Genlisea margaretae

Scientific classification
- Kingdom: Plantae
- Clade: Tracheophytes
- Clade: Angiosperms
- Clade: Eudicots
- Clade: Asterids
- Order: Lamiales
- Family: Lentibulariaceae
- Genus: Genlisea
- Subgenus: Genlisea subg. Genlisea
- Species: G. margaretae
- Binomial name: Genlisea margaretae Hutch. (1946)
- Synonyms: Genlisea recurva Bosser (1959)

= Genlisea margaretae =

- Genus: Genlisea
- Species: margaretae
- Authority: Hutch. (1946)
- Synonyms: Genlisea recurva Bosser (1959)

Species of carnivorous plant

Genlisea margaretae is a carnivorous species in the genus Genlisea (family Lentibulariaceae) native to areas of Madagascar, Tanzania, and Zambia. It has pale bundles of root-like organs up to about 20 cm long under ground that attract, trap, and digest protozoans. These organs are subterranean leaves, which lack chlorophyll. It had been known to possess the smallest known genome of any flowering plant as of 2006, but was later surpassed by the related species Genlisea tuberosa.

== Characteristics ==
Genlisea margaretae is a perennial herb that forms small, compact rosettes composed of nearly linear leaves about 2 mm wide. Leaves are typically 5–50 mm in length, but most of that length, including the petiole, is hidden beneath the soil. It has no true roots and instead has highly modified subterranean leaves that act as the carnivorous trapping mechanism.

The inflorescences, which can grow to be 20–60 cm tall, emerge from the center of the rosette and produce mauve or violet-colored flowers. Each inflorescence can produce more than 10 flowers on a congested raceme. The upper part of the inflorescences is densely covered with glandular trichomes while the lower part has fewer trichomes and is often glabrous. Individual flowers have rounded upper lips on the corolla instead of being lobed and a relatively straight spur.
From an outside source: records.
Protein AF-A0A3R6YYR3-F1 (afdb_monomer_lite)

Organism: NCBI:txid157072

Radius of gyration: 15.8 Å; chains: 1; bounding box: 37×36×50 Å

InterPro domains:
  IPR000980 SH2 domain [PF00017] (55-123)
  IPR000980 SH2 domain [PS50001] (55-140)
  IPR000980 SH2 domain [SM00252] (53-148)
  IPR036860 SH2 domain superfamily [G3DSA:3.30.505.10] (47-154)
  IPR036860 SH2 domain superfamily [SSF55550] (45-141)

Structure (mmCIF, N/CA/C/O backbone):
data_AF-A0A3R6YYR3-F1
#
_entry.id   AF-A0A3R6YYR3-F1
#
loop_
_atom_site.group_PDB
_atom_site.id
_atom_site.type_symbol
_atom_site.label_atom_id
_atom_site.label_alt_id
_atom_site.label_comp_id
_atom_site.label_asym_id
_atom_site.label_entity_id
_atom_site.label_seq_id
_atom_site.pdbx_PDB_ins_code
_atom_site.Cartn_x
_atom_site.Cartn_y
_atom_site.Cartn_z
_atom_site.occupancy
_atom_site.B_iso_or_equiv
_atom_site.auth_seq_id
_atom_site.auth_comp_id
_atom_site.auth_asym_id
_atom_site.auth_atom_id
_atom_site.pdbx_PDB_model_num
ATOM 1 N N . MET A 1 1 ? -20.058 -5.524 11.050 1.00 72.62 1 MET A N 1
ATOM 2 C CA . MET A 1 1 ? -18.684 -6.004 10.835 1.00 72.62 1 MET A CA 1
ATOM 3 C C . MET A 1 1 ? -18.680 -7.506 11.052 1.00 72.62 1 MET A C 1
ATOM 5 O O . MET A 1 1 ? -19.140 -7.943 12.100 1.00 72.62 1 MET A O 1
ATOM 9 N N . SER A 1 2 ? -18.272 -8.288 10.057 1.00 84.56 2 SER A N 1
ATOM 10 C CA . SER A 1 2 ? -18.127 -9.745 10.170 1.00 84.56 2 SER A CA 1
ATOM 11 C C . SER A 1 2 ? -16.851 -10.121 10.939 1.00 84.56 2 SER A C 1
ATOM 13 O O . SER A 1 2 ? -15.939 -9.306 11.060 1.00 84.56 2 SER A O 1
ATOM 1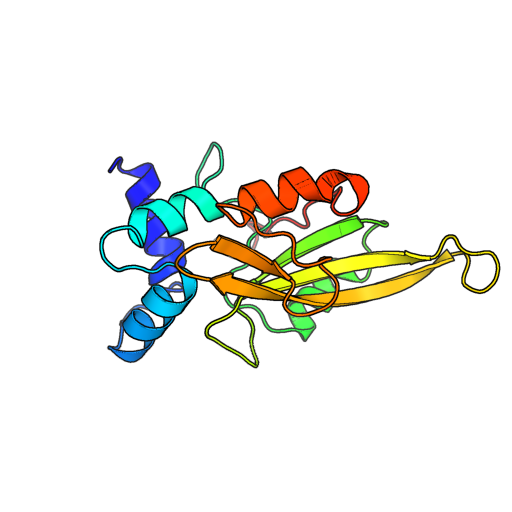5 N N . MET A 1 3 ? -16.746 -11.368 11.415 1.00 81.06 3 MET A N 1
ATOM 16 C CA . MET A 1 3 ? -15.523 -11.878 12.066 1.00 81.06 3 MET A CA 1
ATOM 17 C C . MET A 1 3 ? -14.286 -11.768 11.165 1.00 81.06 3 MET A C 1
ATOM 19 O O . MET A 1 3 ? -13.185 -11.508 11.638 1.00 81.06 3 MET A O 1
ATOM 23 N N . LYS A 1 4 ? -14.476 -11.915 9.852 1.00 81.12 4 LYS A N 1
ATOM 24 C CA . LYS A 1 4 ? -13.410 -11.769 8.862 1.00 81.12 4 LYS A CA 1
ATOM 25 C C . LYS A 1 4 ? -12.921 -10.324 8.762 1.00 81.12 4 LYS A C 1
ATOM 27 O O . LYS A 1 4 ? -11.722 -10.079 8.784 1.00 81.12 4 LYS A O 1
ATOM 32 N N . GLU A 1 5 ? -13.850 -9.374 8.690 1.00 82.44 5 GLU A N 1
ATOM 33 C CA . GLU A 1 5 ? -13.522 -7.943 8.678 1.00 82.44 5 GLU A CA 1
ATOM 34 C C . GLU A 1 5 ? -12.826 -7.526 9.981 1.00 82.44 5 GLU A C 1
ATOM 36 O O . GLU A 1 5 ? -11.887 -6.735 9.947 1.00 82.44 5 GLU A O 1
ATOM 41 N N . ALA A 1 6 ? -13.241 -8.103 11.115 1.00 79.06 6 ALA A N 1
ATOM 42 C CA . ALA A 1 6 ? -12.589 -7.898 12.404 1.00 79.06 6 ALA A CA 1
ATOM 43 C C . ALA A 1 6 ? -11.147 -8.437 12.417 1.00 79.06 6 ALA A C 1
ATOM 45 O O . ALA A 1 6 ? -10.258 -7.737 12.886 1.00 79.06 6 ALA A O 1
ATOM 46 N N . SER A 1 7 ? -10.895 -9.630 11.861 1.00 80.94 7 SER A N 1
ATOM 47 C CA . SER A 1 7 ? -9.536 -10.184 11.730 1.00 80.94 7 SER A CA 1
ATOM 48 C C . SER A 1 7 ? -8.639 -9.274 10.895 1.00 80.94 7 SER A C 1
ATOM 50 O O . SER A 1 7 ? -7.570 -8.890 11.347 1.00 80.94 7 SER A O 1
ATOM 52 N N . VAL A 1 8 ? -9.113 -8.855 9.716 1.00 81.69 8 VAL A N 1
ATOM 53 C CA . VAL A 1 8 ? -8.375 -7.944 8.827 1.00 81.69 8 VAL A CA 1
ATOM 54 C C . VAL A 1 8 ? -8.054 -6.630 9.541 1.00 81.69 8 VAL A C 1
ATOM 56 O O . VAL A 1 8 ? -6.925 -6.152 9.481 1.00 81.69 8 VAL A O 1
ATOM 59 N N . TYR A 1 9 ? -9.028 -6.057 10.254 1.00 79.12 9 TYR A N 1
ATOM 60 C CA . TYR A 1 9 ? -8.813 -4.868 11.073 1.00 79.12 9 TYR A CA 1
ATOM 61 C C . TYR A 1 9 ? -7.721 -5.092 12.128 1.00 79.12 9 TYR A C 1
ATOM 63 O O . TYR A 1 9 ? -6.797 -4.290 12.209 1.00 79.12 9 TYR A O 1
ATOM 71 N N . LEU A 1 10 ? -7.788 -6.177 12.903 1.00 79.06 10 LEU A N 1
ATOM 72 C CA . LEU A 1 10 ? -6.798 -6.466 13.943 1.00 79.06 10 LEU A CA 1
ATOM 73 C C . LEU A 1 10 ? -5.392 -6.632 13.346 1.00 79.06 10 LEU A C 1
ATOM 75 O O . LEU A 1 10 ? -4.460 -5.996 13.834 1.00 79.06 10 LEU A O 1
ATOM 79 N N . ASP A 1 11 ? -5.253 -7.372 12.246 1.00 79.19 11 ASP A N 1
ATOM 80 C CA . ASP A 1 11 ? -3.964 -7.611 11.582 1.00 79.19 11 ASP A CA 1
ATOM 81 C C . ASP A 1 11 ? -3.319 -6.309 11.063 1.00 79.19 11 ASP A C 1
ATOM 83 O O . ASP A 1 11 ? -2.099 -6.137 11.117 1.00 79.19 11 ASP A O 1
ATOM 87 N N . ILE A 1 12 ? -4.131 -5.358 10.587 1.00 80.56 12 ILE A N 1
ATOM 88 C CA . ILE A 1 12 ? -3.660 -4.087 10.011 1.00 80.56 12 ILE A CA 1
ATOM 89 C C . ILE A 1 12 ? -3.424 -3.021 11.081 1.00 80.56 12 ILE A C 1
ATOM 91 O O . ILE A 1 12 ? -2.443 -2.281 11.008 1.00 80.56 12 ILE A O 1
ATOM 95 N N . CYS A 1 13 ? -4.340 -2.892 12.039 1.00 72.19 13 CYS A N 1
ATOM 96 C CA . CYS A 1 13 ? -4.317 -1.825 13.040 1.00 72.19 13 CYS A CA 1
ATOM 97 C C . CYS A 1 13 ? -3.278 -2.059 14.115 1.00 72.19 13 CYS A C 1
ATOM 99 O O . CYS A 1 13 ? -2.696 -1.103 14.620 1.00 72.19 13 CYS A O 1
ATOM 101 N N . ILE A 1 14 ? -3.086 -3.322 14.484 1.00 69.75 14 ILE A N 1
ATOM 102 C CA . ILE A 1 14 ? -2.239 -3.679 15.614 1.00 69.75 14 ILE A CA 1
ATOM 103 C C . ILE A 1 14 ? -0.794 -3.891 15.146 1.00 69.75 14 ILE A C 1
ATOM 105 O O . ILE A 1 14 ? 0.113 -3.908 15.968 1.00 69.75 14 ILE A O 1
ATOM 109 N N . GLU A 1 15 ? -0.543 -4.004 13.833 1.00 78.88 15 GLU A N 1
ATOM 110 C CA . GLU A 1 15 ? 0.782 -4.325 13.273 1.00 78.88 15 GLU A CA 1
ATOM 111 C C . GLU A 1 15 ? 1.422 -5.541 13.992 1.00 78.88 15 GLU A C 1
ATOM 113 O O . GLU A 1 15 ? 2.637 -5.596 14.163 1.00 78.88 15 GLU A O 1
ATOM 118 N N . LEU A 1 16 ? 0.590 -6.489 14.461 1.00 72.75 16 LEU A N 1
ATOM 119 C CA . LEU A 1 16 ? 0.957 -7.656 15.285 1.00 72.75 16 LEU A CA 1
ATOM 120 C C . LEU A 1 16 ? 1.604 -7.344 16.655 1.00 72.75 16 LEU A C 1
ATOM 122 O O . LEU A 1 16 ? 2.223 -8.215 17.265 1.00 72.75 16 LEU A O 1
ATOM 126 N N . LYS A 1 17 ? 1.459 -6.124 17.176 1.00 79.06 17 LYS A N 1
ATOM 127 C CA . LYS A 1 17 ? 1.947 -5.734 18.507 1.00 79.06 17 LYS A CA 1
ATOM 128 C C . LYS A 1 17 ? 1.067 -6.298 19.628 1.00 79.06 17 LYS A C 1
ATOM 130 O O . LYS A 1 17 ? -0.154 -6.293 19.543 1.00 79.06 17 LYS A O 1
ATOM 135 N N . SER A 1 18 ? 1.678 -6.724 20.731 1.00 80.94 18 SER A N 1
ATOM 136 C CA . SER A 1 18 ? 0.943 -7.156 21.932 1.00 80.94 18 SER A CA 1
ATOM 137 C C . SER A 1 18 ? 0.321 -5.992 22.713 1.00 80.94 18 SER A C 1
ATOM 139 O O . SER A 1 18 ? -0.614 -6.198 23.481 1.00 80.94 18 SER A O 1
ATOM 141 N N . GLU A 1 19 ? 0.834 -4.776 22.521 1.00 84.00 19 GLU A N 1
ATOM 142 C CA . GLU A 1 19 ? 0.388 -3.552 23.186 1.00 84.00 19 GLU A CA 1
ATOM 143 C C . GLU A 1 19 ? 0.274 -2.410 22.171 1.00 84.00 19 GLU A C 1
ATOM 145 O O . GLU A 1 19 ? 1.086 -2.302 21.249 1.00 84.00 19 GLU A O 1
ATOM 150 N N . ILE A 1 20 ? -0.737 -1.554 22.343 1.00 84.44 20 ILE A N 1
ATOM 151 C CA . ILE A 1 20 ? -1.050 -0.457 21.422 1.00 84.44 20 ILE A CA 1
ATOM 152 C C . ILE A 1 20 ? -1.008 0.872 22.162 1.00 84.44 20 ILE A C 1
ATOM 154 O O . ILE A 1 20 ? -1.707 1.074 23.156 1.00 84.44 20 ILE A O 1
ATOM 158 N N . MET A 1 21 ? -0.210 1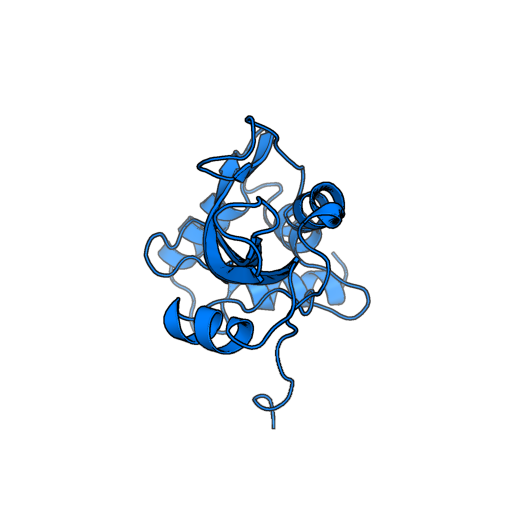.798 21.637 1.00 88.75 21 MET A N 1
ATOM 159 C CA . MET A 1 21 ? -0.046 3.144 22.170 1.00 88.75 21 MET A CA 1
ATOM 160 C C . MET A 1 21 ? -0.958 4.130 21.436 1.00 88.75 21 MET A C 1
ATOM 162 O O . MET A 1 21 ? -1.400 3.897 20.311 1.00 88.75 21 MET A O 1
ATOM 166 N N . VAL A 1 22 ? -1.182 5.306 22.029 1.00 89.12 22 VAL A N 1
ATOM 167 C CA . VAL A 1 22 ? -1.939 6.399 21.383 1.00 89.12 22 VAL A CA 1
ATOM 168 C C . VAL A 1 22 ? -1.367 6.748 20.000 1.00 89.12 22 VAL A C 1
ATOM 170 O O . VAL A 1 22 ? -2.120 6.959 19.057 1.00 89.12 22 VAL A O 1
ATOM 173 N N . ARG A 1 23 ? -0.038 6.712 19.843 1.00 87.81 23 ARG A N 1
ATOM 174 C CA . ARG A 1 23 ? 0.638 6.979 18.560 1.00 87.81 23 ARG A CA 1
ATOM 175 C C . ARG A 1 23 ? 0.315 5.957 17.470 1.00 87.81 23 ARG A C 1
ATOM 177 O O . ARG A 1 23 ? 0.304 6.306 16.293 1.00 87.81 23 ARG A O 1
ATOM 184 N N . ASP A 1 24 ? 0.063 4.703 17.839 1.00 86.75 24 ASP A N 1
ATOM 185 C CA . ASP A 1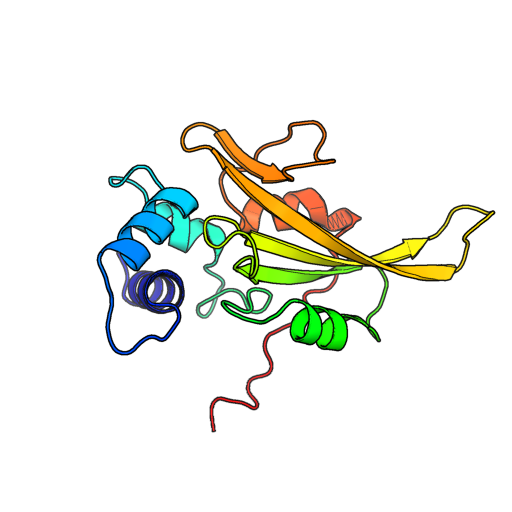 24 ? -0.347 3.671 16.882 1.00 86.75 24 ASP A CA 1
ATOM 186 C C . ASP A 1 24 ? -1.766 3.960 16.367 1.00 86.75 24 ASP A C 1
ATOM 188 O O . ASP A 1 24 ? -2.032 3.860 15.168 1.00 86.75 24 ASP A O 1
ATOM 192 N N . TRP A 1 25 ? -2.651 4.433 17.250 1.00 87.38 25 TRP A N 1
ATOM 193 C CA . TRP A 1 25 ? -3.988 4.901 16.881 1.00 87.38 25 TRP A CA 1
ATOM 194 C C . TRP A 1 25 ? -3.968 6.152 16.003 1.00 87.38 25 TRP A C 1
ATOM 196 O O . TRP A 1 25 ? -4.695 6.214 15.011 1.00 87.38 25 TRP A O 1
ATOM 206 N N . GLU A 1 26 ? -3.134 7.139 16.331 1.00 90.81 26 GLU A N 1
ATOM 207 C CA . GLU A 1 26 ? -2.951 8.339 15.505 1.00 90.81 26 GLU A CA 1
ATOM 208 C C . GLU A 1 26 ? -2.515 7.952 14.090 1.00 90.81 26 GLU A C 1
ATOM 210 O O . GLU A 1 26 ? -3.149 8.347 13.109 1.00 90.81 26 GLU A O 1
ATOM 215 N N . ARG A 1 27 ? -1.501 7.089 13.983 1.00 90.62 27 ARG A N 1
ATOM 216 C CA . ARG A 1 27 ? -1.004 6.564 12.708 1.00 90.62 27 ARG A CA 1
ATOM 217 C C . ARG A 1 27 ? -2.085 5.825 11.925 1.00 90.62 27 ARG A C 1
ATOM 219 O O . ARG A 1 27 ? -2.230 6.028 10.717 1.00 90.62 27 ARG A O 1
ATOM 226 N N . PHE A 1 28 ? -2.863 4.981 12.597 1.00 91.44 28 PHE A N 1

The genomes of several species in the genus Genlisea were studied in 2006 along with other members of the Lentibulariaceae family. According to the study, prior to its publication the smallest known angiosperm (flowering plant) genome was that of Arabidopsis thaliana at 157 Megabase pairs (Mbp). With a diploid chromosome number of around 40 (2n = ca. 40), G. margaretae held the distinction of having the smallest known angiosperm genome size at 63.4 Mbp, just 0.2 Mbp lower than that of Genlisea aurea. Further research in 2014 found that a related species, Genlisea tuberosa has a smaller genome size at around 61 Mbp. The smallest individual chromatids from mitotic anaphase are just 2.1 Mbp and therefore have a size smaller than some bacterial chromosomes, such as the approximate 4 Mbp of Escherichia coli. G. margaretae and G. aurea also both appear to be polyploid species with the unusual circumstances of having a high chromosome number with extremely small chromosomes. Other species in the genus Genlisea and the family Lentibulariaceae have much lower chromosome numbers and larger genome sizes, affirming that one characteristic of this botanic family is rapid molecular evolution. G. margaretae in particular may be helpful in research aimed at understanding the mechanisms behind genome downsizing.

At least one natural hybrid among the African species that involves G. margaretae has been described. Genlisea margaretae × glandulosissima is a product of G. margaretae and G. glandulosissima.

== Distribution and habitat ==
Genlisea margaretae is one of the several Genlisea species native to Southeast Africa. It has been discovered in Tanzania and Zambia and is the only Genlisea species reported to exist in Madagascar. Its typical oligotrophous habitat includes inselbergs, ferricretes, and swamps.

== Carnivory ==
Genlisea margaretae, like all Genlisea species, is a carnivorous plant that attracts, traps, kills, and digests prey, which are typically protozoans. Evidence of this behavior had been postulated ever since Charles Darwin's time and has mostly relied on circumstantial findings of the occasional dead aquatic invertebrate in the utricle (digestion chamber). In 1975, however, British botanist Yolande Heslop-Harrison discovered digestive enzyme activity in G. africana. Later, in 1998, Wilhelm Barthlott and his colleagues concluded through experimentation that Genlisea attracts prey chemotactically, traps them in the corkscrew "lobster pot" trap, digests them with enzymes produced by the plant, and then absorbs the nutrients. This study represented the first conclusive evidence that G. margaretae was carnivorous.

== Cultivation ==
According to Barry Rice in his 2006 book on carnivorous plants, G. margaretae is an easy terrestrial species to grow. Leaf and trap cuttings can easily produce new plant clones. G. margaretae requires high humidity and medium to bright lighting conditions with soil composition similar to that of other carnivorous plants, especially the terrestrial Utricularia species.